= Wael Abdelgawad =

American novelist (born 1965)

Wael Abdelgawad (وائل عبد الجواد; born May 2, 1965) is an American-born novelist, web developer and martial artist, best known for founding one of the first online Muslim matchmaking services, and for his fictional portrayals of American Muslims. As a columnist for the multi-author blog MuslimMatters.org, he has published a series of online novels that could be best characterized as Muslim adventure fiction.

Abdelgawad is the founder of Zawaj.com, an online Muslim matrimonial service founded in 1998. In 2010, his blog IslamicSunrays.com was nominated for a Brass Crescent award.

== Background ==
Wael Abdelgawad's parents were both Egyptian-American scientists who immigrated to the US in 1964. Wael grew up in California, attended junior high school in Libya, and high school in Saudi Arabia. He studied English literature at California State University Fresno as well as Fresno City College. Since 1998 he has been working as a webmaster and writer, and is a staff writer for MuslimMatters.org.

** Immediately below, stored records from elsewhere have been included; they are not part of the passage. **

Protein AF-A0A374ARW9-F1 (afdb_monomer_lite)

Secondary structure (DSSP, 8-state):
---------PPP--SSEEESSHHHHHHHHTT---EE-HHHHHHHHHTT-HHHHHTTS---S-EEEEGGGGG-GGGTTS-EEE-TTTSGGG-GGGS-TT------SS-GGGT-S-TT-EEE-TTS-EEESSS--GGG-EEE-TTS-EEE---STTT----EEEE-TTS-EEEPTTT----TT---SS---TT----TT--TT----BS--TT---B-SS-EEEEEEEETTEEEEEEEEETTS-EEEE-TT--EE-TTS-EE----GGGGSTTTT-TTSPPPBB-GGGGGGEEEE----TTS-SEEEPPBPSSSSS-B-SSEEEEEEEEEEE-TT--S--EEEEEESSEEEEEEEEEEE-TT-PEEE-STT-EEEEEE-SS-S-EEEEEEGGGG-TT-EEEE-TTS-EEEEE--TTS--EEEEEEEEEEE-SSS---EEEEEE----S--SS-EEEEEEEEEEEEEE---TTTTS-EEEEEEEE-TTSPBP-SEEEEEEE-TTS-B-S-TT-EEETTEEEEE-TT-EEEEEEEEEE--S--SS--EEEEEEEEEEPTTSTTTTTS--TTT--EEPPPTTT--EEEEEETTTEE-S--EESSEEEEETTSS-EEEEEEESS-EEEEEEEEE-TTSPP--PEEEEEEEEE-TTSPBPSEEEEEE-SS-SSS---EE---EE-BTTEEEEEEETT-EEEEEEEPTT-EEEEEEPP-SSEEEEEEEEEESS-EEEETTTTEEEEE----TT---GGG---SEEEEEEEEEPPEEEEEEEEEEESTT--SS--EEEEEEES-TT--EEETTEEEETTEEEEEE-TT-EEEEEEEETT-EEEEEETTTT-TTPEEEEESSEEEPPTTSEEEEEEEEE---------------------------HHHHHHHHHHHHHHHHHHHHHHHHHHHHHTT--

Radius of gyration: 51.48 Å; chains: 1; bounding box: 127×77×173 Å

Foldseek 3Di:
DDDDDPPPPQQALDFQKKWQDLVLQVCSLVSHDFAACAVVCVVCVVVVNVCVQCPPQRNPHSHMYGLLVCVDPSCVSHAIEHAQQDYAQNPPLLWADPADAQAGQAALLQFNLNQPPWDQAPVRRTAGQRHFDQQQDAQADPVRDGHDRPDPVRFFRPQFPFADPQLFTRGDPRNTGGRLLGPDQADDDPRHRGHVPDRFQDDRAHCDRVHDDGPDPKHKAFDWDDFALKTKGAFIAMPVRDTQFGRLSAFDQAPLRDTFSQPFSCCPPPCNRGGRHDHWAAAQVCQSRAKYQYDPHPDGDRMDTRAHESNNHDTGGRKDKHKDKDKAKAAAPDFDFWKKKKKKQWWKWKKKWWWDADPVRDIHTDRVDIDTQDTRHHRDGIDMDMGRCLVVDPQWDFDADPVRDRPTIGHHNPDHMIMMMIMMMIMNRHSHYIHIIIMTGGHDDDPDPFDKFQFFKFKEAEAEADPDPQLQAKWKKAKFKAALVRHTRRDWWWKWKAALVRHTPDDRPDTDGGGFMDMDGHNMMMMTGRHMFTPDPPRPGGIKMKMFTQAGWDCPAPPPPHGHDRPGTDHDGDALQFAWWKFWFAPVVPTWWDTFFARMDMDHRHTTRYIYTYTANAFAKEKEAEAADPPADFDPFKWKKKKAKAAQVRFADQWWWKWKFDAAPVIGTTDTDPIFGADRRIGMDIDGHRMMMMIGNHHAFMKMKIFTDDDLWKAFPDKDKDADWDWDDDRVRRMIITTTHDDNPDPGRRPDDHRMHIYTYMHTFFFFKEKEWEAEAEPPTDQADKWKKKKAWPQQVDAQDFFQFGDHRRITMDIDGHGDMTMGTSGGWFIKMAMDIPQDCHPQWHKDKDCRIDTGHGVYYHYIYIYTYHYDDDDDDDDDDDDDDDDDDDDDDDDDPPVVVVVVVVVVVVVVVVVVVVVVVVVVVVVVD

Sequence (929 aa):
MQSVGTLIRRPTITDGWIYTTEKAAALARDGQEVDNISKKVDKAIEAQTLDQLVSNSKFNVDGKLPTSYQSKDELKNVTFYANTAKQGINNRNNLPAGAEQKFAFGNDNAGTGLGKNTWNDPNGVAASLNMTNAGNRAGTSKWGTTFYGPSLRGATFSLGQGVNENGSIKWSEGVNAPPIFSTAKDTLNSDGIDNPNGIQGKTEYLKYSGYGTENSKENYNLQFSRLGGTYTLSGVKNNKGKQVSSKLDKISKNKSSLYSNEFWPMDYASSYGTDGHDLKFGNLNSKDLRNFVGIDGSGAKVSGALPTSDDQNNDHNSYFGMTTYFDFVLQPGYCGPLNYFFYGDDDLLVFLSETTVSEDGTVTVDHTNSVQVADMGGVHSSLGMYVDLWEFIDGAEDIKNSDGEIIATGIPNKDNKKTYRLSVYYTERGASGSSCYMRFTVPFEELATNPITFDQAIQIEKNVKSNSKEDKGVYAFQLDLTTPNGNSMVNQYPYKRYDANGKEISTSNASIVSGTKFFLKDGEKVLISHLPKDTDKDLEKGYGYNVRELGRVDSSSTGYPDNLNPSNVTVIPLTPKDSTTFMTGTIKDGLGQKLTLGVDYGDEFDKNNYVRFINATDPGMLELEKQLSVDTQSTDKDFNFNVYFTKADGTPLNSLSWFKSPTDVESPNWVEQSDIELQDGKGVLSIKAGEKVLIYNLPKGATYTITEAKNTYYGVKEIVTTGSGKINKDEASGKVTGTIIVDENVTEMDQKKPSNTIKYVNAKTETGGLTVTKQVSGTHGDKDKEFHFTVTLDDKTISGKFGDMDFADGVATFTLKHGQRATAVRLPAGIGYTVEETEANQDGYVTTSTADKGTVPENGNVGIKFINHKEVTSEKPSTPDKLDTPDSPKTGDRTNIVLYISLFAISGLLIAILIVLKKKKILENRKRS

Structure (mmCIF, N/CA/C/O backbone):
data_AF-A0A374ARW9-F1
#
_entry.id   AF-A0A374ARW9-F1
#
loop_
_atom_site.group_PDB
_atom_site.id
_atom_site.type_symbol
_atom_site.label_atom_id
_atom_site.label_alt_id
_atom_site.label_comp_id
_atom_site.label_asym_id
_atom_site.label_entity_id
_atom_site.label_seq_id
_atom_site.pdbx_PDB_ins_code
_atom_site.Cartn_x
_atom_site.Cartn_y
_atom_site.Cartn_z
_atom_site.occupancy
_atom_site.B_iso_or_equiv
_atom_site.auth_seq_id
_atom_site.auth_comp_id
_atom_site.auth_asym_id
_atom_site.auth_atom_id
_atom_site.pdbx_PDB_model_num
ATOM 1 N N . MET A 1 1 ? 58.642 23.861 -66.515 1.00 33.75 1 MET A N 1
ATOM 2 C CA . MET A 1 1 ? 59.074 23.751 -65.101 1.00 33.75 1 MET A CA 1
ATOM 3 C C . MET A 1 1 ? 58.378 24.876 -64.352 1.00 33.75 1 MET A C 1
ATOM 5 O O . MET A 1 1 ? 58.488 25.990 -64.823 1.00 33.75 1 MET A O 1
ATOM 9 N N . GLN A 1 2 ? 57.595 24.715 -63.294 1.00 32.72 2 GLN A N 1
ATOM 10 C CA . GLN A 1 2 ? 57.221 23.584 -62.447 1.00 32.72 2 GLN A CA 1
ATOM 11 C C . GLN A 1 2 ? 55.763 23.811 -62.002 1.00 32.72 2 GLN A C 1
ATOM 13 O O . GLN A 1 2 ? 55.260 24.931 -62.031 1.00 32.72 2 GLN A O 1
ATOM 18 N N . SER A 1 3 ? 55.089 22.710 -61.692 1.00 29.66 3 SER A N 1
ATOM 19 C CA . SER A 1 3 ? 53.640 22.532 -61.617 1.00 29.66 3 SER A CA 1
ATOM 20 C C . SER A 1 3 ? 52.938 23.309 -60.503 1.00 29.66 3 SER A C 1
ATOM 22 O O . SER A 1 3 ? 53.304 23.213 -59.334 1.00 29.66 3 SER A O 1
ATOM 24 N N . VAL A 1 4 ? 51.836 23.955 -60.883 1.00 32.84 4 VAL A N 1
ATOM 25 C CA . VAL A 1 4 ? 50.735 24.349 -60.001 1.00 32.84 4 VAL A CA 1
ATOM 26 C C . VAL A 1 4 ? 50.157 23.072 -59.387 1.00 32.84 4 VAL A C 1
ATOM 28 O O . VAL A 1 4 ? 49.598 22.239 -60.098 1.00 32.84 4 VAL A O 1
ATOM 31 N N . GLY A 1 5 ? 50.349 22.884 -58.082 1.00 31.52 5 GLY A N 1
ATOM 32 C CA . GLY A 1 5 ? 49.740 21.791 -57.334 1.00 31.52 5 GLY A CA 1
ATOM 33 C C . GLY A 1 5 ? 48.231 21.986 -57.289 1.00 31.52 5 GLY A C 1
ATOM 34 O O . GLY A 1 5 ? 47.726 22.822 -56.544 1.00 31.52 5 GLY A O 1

Abdelgawad resides in Fresno, California.

== Martial arts ==
Abdelgawad began his study of martial arts with Shotokan Karate at the age of 14, according to his martial arts biography, and continued his studies with arts such as HwaRangDo, Hapkido, Pekiti-Tirsia Kali, Silat, Shorin-Ryu, Kokodo Jujutsu, Jeet Kune Do and Aikido. He holds multiple black belt ranks. In 2013 he founded his own style, Hammerhead Hapkido, which incorporates techniques from Silat, and focuses on close quarters fighting and transitions from strikes to joint techniques, as well as knife defense.

== Appearances ==
Abdelgawad was a featured speaker at the annual ICNA-MAS convention held in Baltimore, Maryland in April 2017, where he discussed the use of fiction in normalizing the American view of Islam and Muslims. He also spoke at the Islamic Society of North America's (ISNA) 54th annual convention in Chicago in June 2017. His Hammerhead Martial Arts Youtube channel indicates ongoing classes and occasional martial arts seminars.

== Personal life ==
Abdelgawad has one child, a daughter named Salma, born in 2006. He is married to Yajaira Maxiel Menco Dominguez, a Colombian attorney.